This year, we have reviewed and updated the

outputs from our FY2023 CRD qualitative

assessment.

Summary of portfolio level impacts

At the portfolio level, in our analysis of the Transition

Assessment Scenarios out to 2050, we observed

that Infratil has some opportunities to improve

overall portfolio value under an Organised &

Decisive scenario and vulnerability to minor

negative impacts under a Delayed & Disorganised

scenario.
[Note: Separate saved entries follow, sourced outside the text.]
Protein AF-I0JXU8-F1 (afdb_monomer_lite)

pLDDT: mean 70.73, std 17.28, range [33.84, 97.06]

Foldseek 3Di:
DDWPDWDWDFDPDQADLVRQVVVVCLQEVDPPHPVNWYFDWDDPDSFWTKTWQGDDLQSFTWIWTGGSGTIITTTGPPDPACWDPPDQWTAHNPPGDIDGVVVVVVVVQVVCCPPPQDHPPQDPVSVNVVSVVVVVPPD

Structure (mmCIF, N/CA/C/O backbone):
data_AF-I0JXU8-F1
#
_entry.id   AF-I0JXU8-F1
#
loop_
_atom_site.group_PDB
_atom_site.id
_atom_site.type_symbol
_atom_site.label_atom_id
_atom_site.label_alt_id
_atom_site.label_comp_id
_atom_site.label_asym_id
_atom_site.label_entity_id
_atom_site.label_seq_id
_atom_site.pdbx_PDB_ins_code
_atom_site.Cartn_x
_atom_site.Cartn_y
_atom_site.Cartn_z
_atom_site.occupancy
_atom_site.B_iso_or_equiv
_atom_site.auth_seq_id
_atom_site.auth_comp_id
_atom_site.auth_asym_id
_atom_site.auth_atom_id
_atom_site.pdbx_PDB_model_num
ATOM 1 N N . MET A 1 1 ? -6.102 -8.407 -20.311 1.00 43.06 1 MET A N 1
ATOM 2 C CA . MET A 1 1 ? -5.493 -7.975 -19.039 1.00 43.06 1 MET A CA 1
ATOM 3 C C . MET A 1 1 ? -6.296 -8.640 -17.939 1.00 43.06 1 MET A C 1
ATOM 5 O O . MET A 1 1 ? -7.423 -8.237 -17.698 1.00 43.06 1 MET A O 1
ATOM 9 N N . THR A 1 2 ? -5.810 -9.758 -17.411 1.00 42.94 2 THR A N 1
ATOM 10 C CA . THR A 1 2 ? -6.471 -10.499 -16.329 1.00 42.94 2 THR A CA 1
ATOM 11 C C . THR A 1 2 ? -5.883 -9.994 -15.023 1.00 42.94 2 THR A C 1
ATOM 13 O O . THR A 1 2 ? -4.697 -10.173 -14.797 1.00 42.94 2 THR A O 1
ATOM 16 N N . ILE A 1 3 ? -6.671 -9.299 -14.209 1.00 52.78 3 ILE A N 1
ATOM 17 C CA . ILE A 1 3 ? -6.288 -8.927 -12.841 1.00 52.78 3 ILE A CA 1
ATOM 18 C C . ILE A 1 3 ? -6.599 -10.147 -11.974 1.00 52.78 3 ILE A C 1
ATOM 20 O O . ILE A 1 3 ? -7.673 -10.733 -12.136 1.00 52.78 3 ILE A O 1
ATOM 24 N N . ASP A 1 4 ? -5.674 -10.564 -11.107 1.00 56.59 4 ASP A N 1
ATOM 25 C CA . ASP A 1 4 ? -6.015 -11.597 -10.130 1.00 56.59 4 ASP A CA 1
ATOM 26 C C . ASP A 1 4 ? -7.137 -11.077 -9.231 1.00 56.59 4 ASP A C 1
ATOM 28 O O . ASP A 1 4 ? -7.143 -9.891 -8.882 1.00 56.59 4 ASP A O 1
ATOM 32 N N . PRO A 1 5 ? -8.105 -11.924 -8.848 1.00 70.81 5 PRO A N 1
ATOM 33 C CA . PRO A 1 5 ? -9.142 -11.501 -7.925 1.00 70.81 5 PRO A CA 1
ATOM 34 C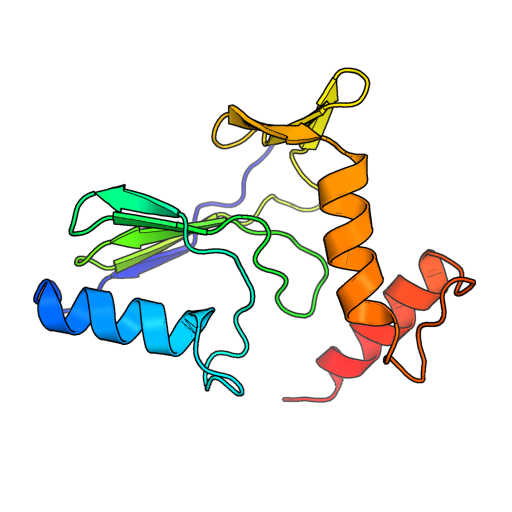 C . PRO A 1 5 ? -8.490 -10.889 -6.672 1.00 70.81 5 PRO A C 1
ATOM 36 O O . PRO A 1 5 ? -7.556 -11.473 -6.114 1.00 70.81 5 PRO A O 1
ATOM 39 N N . PRO A 1 6 ? -8.933 -9.695 -6.242 1.00 78.19 6 PRO A N 1
ATOM 40 C CA . PRO A 1 6 ? -8.270 -8.972 -5.171 1.00 78.19 6 PRO A CA 1
ATOM 41 C C . PRO A 1 6 ? -8.337 -9.768 -3.869 1.00 78.19 6 PRO A C 1
ATOM 43 O O . PRO A 1 6 ? -9.393 -10.271 -3.474 1.00 78.19 6 PRO A O 1
ATOM 46 N N . ILE A 1 7 ? -7.214 -9.829 -3.160 1.00 82.88 7 ILE A N 1
ATOM 47 C CA . ILE A 1 7 ? -7.159 -10.456 -1.845 1.00 82.88 7 ILE A CA 1
ATOM 48 C C . ILE A 1 7 ? -7.768 -9.474 -0.853 1.00 82.88 7 ILE A C 1
ATOM 50 O O . ILE A 1 7 ? -7.260 -8.373 -0.652 1.00 82.88 7 ILE A O 1
ATOM 54 N N . THR A 1 8 ? -8.870 -9.869 -0.226 1.00 86.56 8 THR A N 1
ATOM 55 C CA . THR A 1 8 ? -9.576 -9.024 0.739 1.00 86.56 8 THR A CA 1
ATOM 56 C C . THR A 1 8 ? -9.417 -9.589 2.142 1.00 86.56 8 THR A C 1
ATOM 58 O O . THR A 1 8 ? -9.861 -10.699 2.425 1.00 86.56 8 THR A O 1
ATOM 61 N N . ILE A 1 9 ? -8.840 -8.797 3.041 1.00 89.50 9 ILE A N 1
ATOM 62 C CA . ILE A 1 9 ? -8.788 -9.073 4.477 1.00 89.50 9 ILE A CA 1
ATOM 63 C C . ILE A 1 9 ? -9.823 -8.176 5.142 1.00 89.50 9 ILE A C 1
ATOM 65 O O . ILE A 1 9 ? -9.728 -6.953 5.064 1.00 89.50 9 ILE A O 1
ATOM 69 N N . ARG A 1 10 ? -10.815 -8.763 5.809 1.00 94.06 10 ARG A N 1
ATOM 70 C CA . ARG A 1 10 ? -11.805 -8.005 6.583 1.00 94.06 10 ARG A CA 1
ATOM 71 C C . ARG A 1 10 ? -11.468 -8.073 8.058 1.00 94.06 10 ARG A C 1
ATOM 73 O O . ARG A 1 10 ? -11.170 -9.146 8.579 1.00 94.06 10 ARG A O 1
ATOM 80 N N . PHE A 1 11 ? -11.544 -6.937 8.736 1.00 92.88 11 PHE A N 1
ATOM 81 C CA . PHE A 1 11 ? -11.474 -6.934 10.188 1.00 92.88 11 PHE A CA 1
ATOM 82 C C . PHE A 1 11 ? -12.798 -7.446 10.750 1.00 92.88 11 PHE A C 1
ATOM 84 O O . PHE A 1 11 ? -13.866 -7.161 10.209 1.00 92.88 11 PHE A O 1
ATOM 91 N N . SER A 1 12 ? -12.739 -8.191 11.852 1.00 93.94 12 SER A N 1
ATOM 92 C CA . SER A 1 12 ? -13.945 -8.683 12.530 1.00 93.94 12 SER A CA 1
ATOM 93 C C . SER A 1 12 ? -14.830 -7.540 13.034 1.00 93.94 12 SER A C 1
ATOM 95 O O . SER A 1 12 ? -16.045 -7.695 13.140 1.00 93.94 12 SER A O 1
ATOM 97 N N . LYS A 1 13 ? -14.223 -6.384 13.328 1.00 95.62 13 LYS A N 1
ATOM 98 C CA . LYS A 1 13 ? -14.892 -5.132 13.679 1.00 95.62 13 LYS A CA 1
ATOM 99 C C . LYS A 1 13 ? -14.176 -3.953 13.013 1.00 95.62 13 LYS A C 1
ATOM 101 O O . LYS A 1 13 ? -12.946 -3.991 12.918 1.00 95.62 13 LYS A O 1
ATOM 106 N N . PRO A 1 14 ? -14.905 -2.896 12.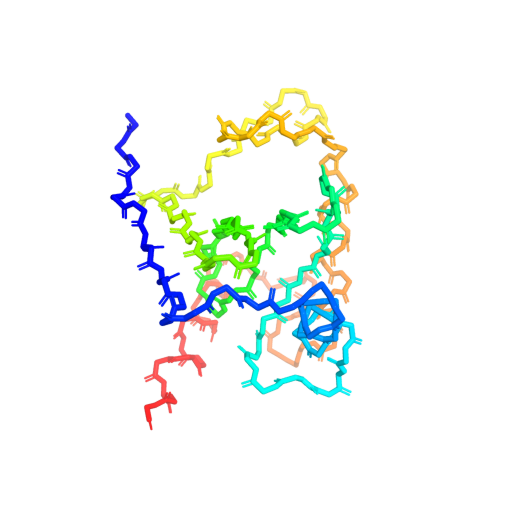612 1.00 96.25 14 PRO A N 1
ATOM 107 C CA . PRO A 1 14 ? -14.292 -1.660 12.147 1.00 96.25 14 PRO A CA 1
ATOM 108 C C . PRO A 1 14 ? -13.323 -1.092 13.192 1.00 96.25 14 PRO A C 1
ATOM 110 O O . PRO A 1 14 ? -13.659 -0.990 14.374 1.00 96.25 14 PRO A O 1
ATOM 113 N N . LEU A 1 15 ? -12.124 -0.701 12.767 1.00 96.12 15 LEU A N 1
ATOM 114 C CA . LEU A 1 15 ? -11.171 -0.013 13.631 1.00 96.12 15 LEU A CA 1
ATOM 115 C C . LEU A 1 15 ? -11.690 1.392 13.959 1.00 96.12 15 LEU A C 1
ATOM 117 O O . LEU A 1 15 ? -12.216 2.099 13.098 1.00 96.12 15 LEU A O 1
ATOM 121 N N . SER A 1 16 ? -11.489 1.844 15.197 1.00 97.00 16 SER A N 1
ATOM 122 C CA . SER A 1 16 ? -11.726 3.254 15.521 1.00 97.00 16 SER A CA 1
ATOM 123 C C . SER A 1 16 ? -10.774 4.140 14.714 1.00 97.00 16 SER A C 1
ATOM 125 O O . SER A 1 16 ? -9.661 3.728 14.394 1.00 97.00 16 SER A O 1
ATOM 127 N N . ILE A 1 17 ? -11.159 5.386 14.422 1.00 96.12 17 ILE A N 1
ATOM 128 C CA . ILE A 1 17 ? -10.311 6.318 13.652 1.00 96.12 17 ILE A CA 1
ATOM 129 C C . ILE A 1 17 ? -8.928 6.478 14.306 1.00 96.12 17 ILE A C 1
ATOM 131 O O . ILE A 1 17 ? -7.911 6.511 13.615 1.00 96.12 17 ILE A O 1
ATOM 135 N N . LYS A 1 18 ? -8.879 6.541 15.644 1.00 97.06 18 LYS A N 1
ATOM 136 C CA . LYS A 1 18 ? -7.626 6.640 16.406 1.00 97.06 18 LYS A CA 1
ATOM 137 C C . LYS A 1 18 ? -6.744 5.409 16.188 1.00 97.06 18 LYS A C 1
ATOM 139 O O . LYS A 1 18 ? -5.559 5.559 15.901 1.00 97.06 18 LYS A O 1
ATOM 144 N N . LEU A 1 19 ? -7.326 4.214 16.298 1.00 95.88 19 LEU A N 1
ATOM 145 C CA . LEU A 1 19 ? -6.602 2.963 16.098 1.00 95.88 19 LEU A CA 1
ATOM 146 C C . LEU A 1 19 ? -6.168 2.797 14.639 1.00 95.88 19 LEU A C 1
ATOM 148 O O . LEU A 1 19 ? -5.031 2.423 14.394 1.00 95.88 19 LEU A O 1
ATOM 152 N N . PHE A 1 20 ? -7.025 3.153 13.681 1.00 96.19 20 PHE A N 1
ATOM 153 C CA . PHE A 1 20 ? -6.713 3.129 12.254 1.00 96.19 20 PHE A CA 1
ATOM 154 C C . PHE A 1 20 ? -5.502 4.009 11.925 1.00 96.19 20 PHE A C 1
ATOM 156 O O . PHE A 1 20 ? -4.548 3.541 11.312 1.00 96.19 20 PHE A O 1
ATOM 163 N N . LYS A 1 21 ? -5.488 5.263 12.399 1.00 95.00 21 LYS A N 1
ATOM 164 C CA . LYS A 1 21 ? -4.351 6.178 12.210 1.00 95.00 21 LYS A CA 1
ATOM 165 C C . LYS A 1 21 ? -3.063 5.654 12.829 1.00 95.00 21 LYS A C 1
ATOM 167 O O . LYS A 1 21 ? -2.018 5.706 12.187 1.00 95.00 21 LYS A O 1
ATOM 172 N N . HIS A 1 22 ? -3.144 5.136 14.053 1.00 93.94 22 HIS A N 1
ATOM 173 C CA . HIS A 1 22 ? -1.992 4.527 14.709 1.00 93.94 22 HIS A CA 1
ATOM 174 C C . HIS A 1 22 ? -1.472 3.326 13.912 1.00 93.94 22 HIS A C 1
ATOM 176 O O . HIS A 1 22 ? -0.281 3.238 13.647 1.00 93.94 22 HIS A O 1
ATOM 182 N N . TRP A 1 23 ? -2.366 2.461 13.443 1.00 91.81 23 TRP A N 1
ATOM 183 C CA . TRP A 1 23 ? -2.011 1.268 12.684 1.00 91.81 23 TRP A CA 1
ATOM 184 C C . TRP A 1 23 ? -1.320 1.596 11.350 1.00 91.81 23 TRP A C 1
ATOM 186 O O . TRP A 1 23 ? -0.284 1.017 11.042 1.00 91.81 23 TRP A O 1
ATOM 196 N N . ILE A 1 24 ? -1.813 2.589 10.598 1.00 92.56 24 ILE A N 1
ATOM 197 C CA . ILE A 1 24 ? -1.149 3.069 9.371 1.00 92.56 24 ILE A CA 1
ATOM 198 C C . ILE A 1 24 ? 0.259 3.604 9.670 1.00 92.56 24 ILE A C 1
ATOM 200 O O . ILE A 1 24 ? 1.198 3.297 8.932 1.00 92.56 24 ILE A O 1
ATOM 204 N N . LYS A 1 25 ? 0.419 4.359 10.765 1.00 91.25 25 LYS A N 1
ATOM 205 C CA . LYS A 1 25 ? 1.722 4.870 11.210 1.00 91.25 25 LYS A CA 1
ATOM 206 C C . LYS A 1 25 ? 2.693 3.731 11.542 1.00 91.25 25 LYS A C 1
ATOM 208 O O . LYS A 1 25 ? 3.825 3.742 11.065 1.00 91.25 25 LYS A O 1
ATOM 213 N N . GLU A 1 26 ? 2.246 2.727 12.295 1.00 89.44 26 GLU A N 1
ATOM 214 C CA . GLU A 1 26 ? 3.070 1.559 12.637 1.00 89.44 26 GLU A CA 1
ATOM 215 C C . GLU A 1 26 ? 3.524 0.781 11.393 1.00 89.44 26 GLU A C 1
ATOM 217 O O . GLU A 1 26 ? 4.661 0.318 11.333 1.00 89.44 26 GLU A O 1
ATOM 222 N N . ILE A 1 27 ? 2.666 0.665 10.375 1.00 86.88 27 ILE A N 1
ATOM 223 C CA . ILE A 1 27 ? 2.997 -0.076 9.151 1.00 86.88 27 ILE A CA 1
ATOM 224 C C . ILE A 1 27 ? 3.968 0.700 8.259 1.00 86.88 27 ILE A C 1
ATOM 226 O O . ILE A 1 27 ? 4.928 0.117 7.756 1.00 86.88 27 ILE A O 1
ATOM 230 N N . PHE A 1 28 ? 3.718 1.988 8.009 1.00 85.56 28 PHE A N 1
ATOM 231 C CA . PHE A 1 28 ? 4.409 2.709 6.933 1.00 85.56 28 PHE A CA 1
ATOM 232 C C . PHE A 1 28 ? 5.423 3.755 7.404 1.00 85.56 28 PHE A C 1
ATOM 234 O O . PHE A 1 28 ? 6.327 4.089 6.635 1.00 85.56 28 PHE A O 1
ATOM 241 N N . GLU A 1 29 ? 5.316 4.253 8.638 1.00 82.62 29 GLU A N 1
ATOM 242 C CA . GLU A 1 29 ? 6.165 5.340 9.149 1.00 82.62 29 GLU A CA 1
ATOM 243 C C . GLU A 1 29 ? 7.206 4.858 10.170 1.00 82.62 29 GLU A C 1
ATOM 245 O O . GLU A 1 29 ? 8.312 5.399 10.201 1.00 82.62 29 GLU A O 1
ATOM 250 N N . ASN A 1 30 ? 6.914 3.813 10.951 1.00 78.56 30 ASN A N 1
ATOM 251 C CA . ASN A 1 30 ? 7.881 3.247 11.895 1.00 78.56 30 ASN A CA 1
ATOM 252 C C . ASN A 1 30 ? 8.852 2.274 11.211 1.00 78.56 30 ASN A C 1
ATOM 254 O O . ASN A 1 30 ? 8.478 1.457 10.362 1.00 78.56 30 ASN A O 1
ATOM 258 N N . ARG A 1 31 ? 10.138 2.371 11.576 1.00 74.38 31 ARG A N 1
ATOM 259 C CA . ARG A 1 31 ? 11.205 1.500 11.069 1.00 74.38 31 ARG A CA 1
ATOM 260 C C . ARG A 1 31 ? 12.065 0.950 12.214 1.00 74.38 31 ARG A C 1
ATOM 262 O O . ARG A 1 31 ? 12.572 1.755 12.991 1.00 74.38 31 ARG A O 1
ATOM 269 N N . PRO A 1 32 ? 12.298 -0.378 12.265 1.00 70.81 32 PRO A N 1
ATOM 270 C CA . PRO A 1 32 ? 11.660 -1.424 11.448 1.00 70.81 32 PRO A CA 1
ATOM 271 C C . PRO A 1 32 ? 10.162 -1.574 11.779 1.00 70.81 32 PRO A C 1
ATOM 273 O O . PRO A 1 32 ? 9.739 -1.201 12.866 1.00 70.81 32 PRO A O 1
ATOM 276 N N . ASN A 1 33 ? 9.362 -2.110 10.850 1.00 75.94 33 ASN A N 1
ATOM 277 C CA . ASN A 1 33 ? 7.963 -2.464 11.123 1.00 75.94 33 ASN A CA 1
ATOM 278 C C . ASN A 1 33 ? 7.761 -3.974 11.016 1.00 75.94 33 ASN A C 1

The portfolio may have greater

vulnerability to negative impacts under a Too Little,

Too Late scenario, but at this stage we consider it to

be a less likely scenario (though as mentioned, it

provides a useful scenario to support assessment

of potential financial impacts from physical climate

risks).

Here, we set out a brief description of the impact

under each scenario at the overall portfolio level:

Organised & Decisive: Under this scenario, we

observe an overall uplift in the value of the portfolio,

driven primarily by the Renewable Energy platform,

where values are bolstered by an increase in

generation development combined with high

electricity prices in the short to medium term. The

impact to portfolio value is directionally the same,

but slightly higher in percentage terms, than what

we observed in our FY2023 analysis.

Delayed & Disorganised: This year, we saw a small

negative impact to valuations, slightly lower than

observed in our FY2023 analysis. We observed an

increase in the valuation of our renewables

platform, compared to a negative impact last year.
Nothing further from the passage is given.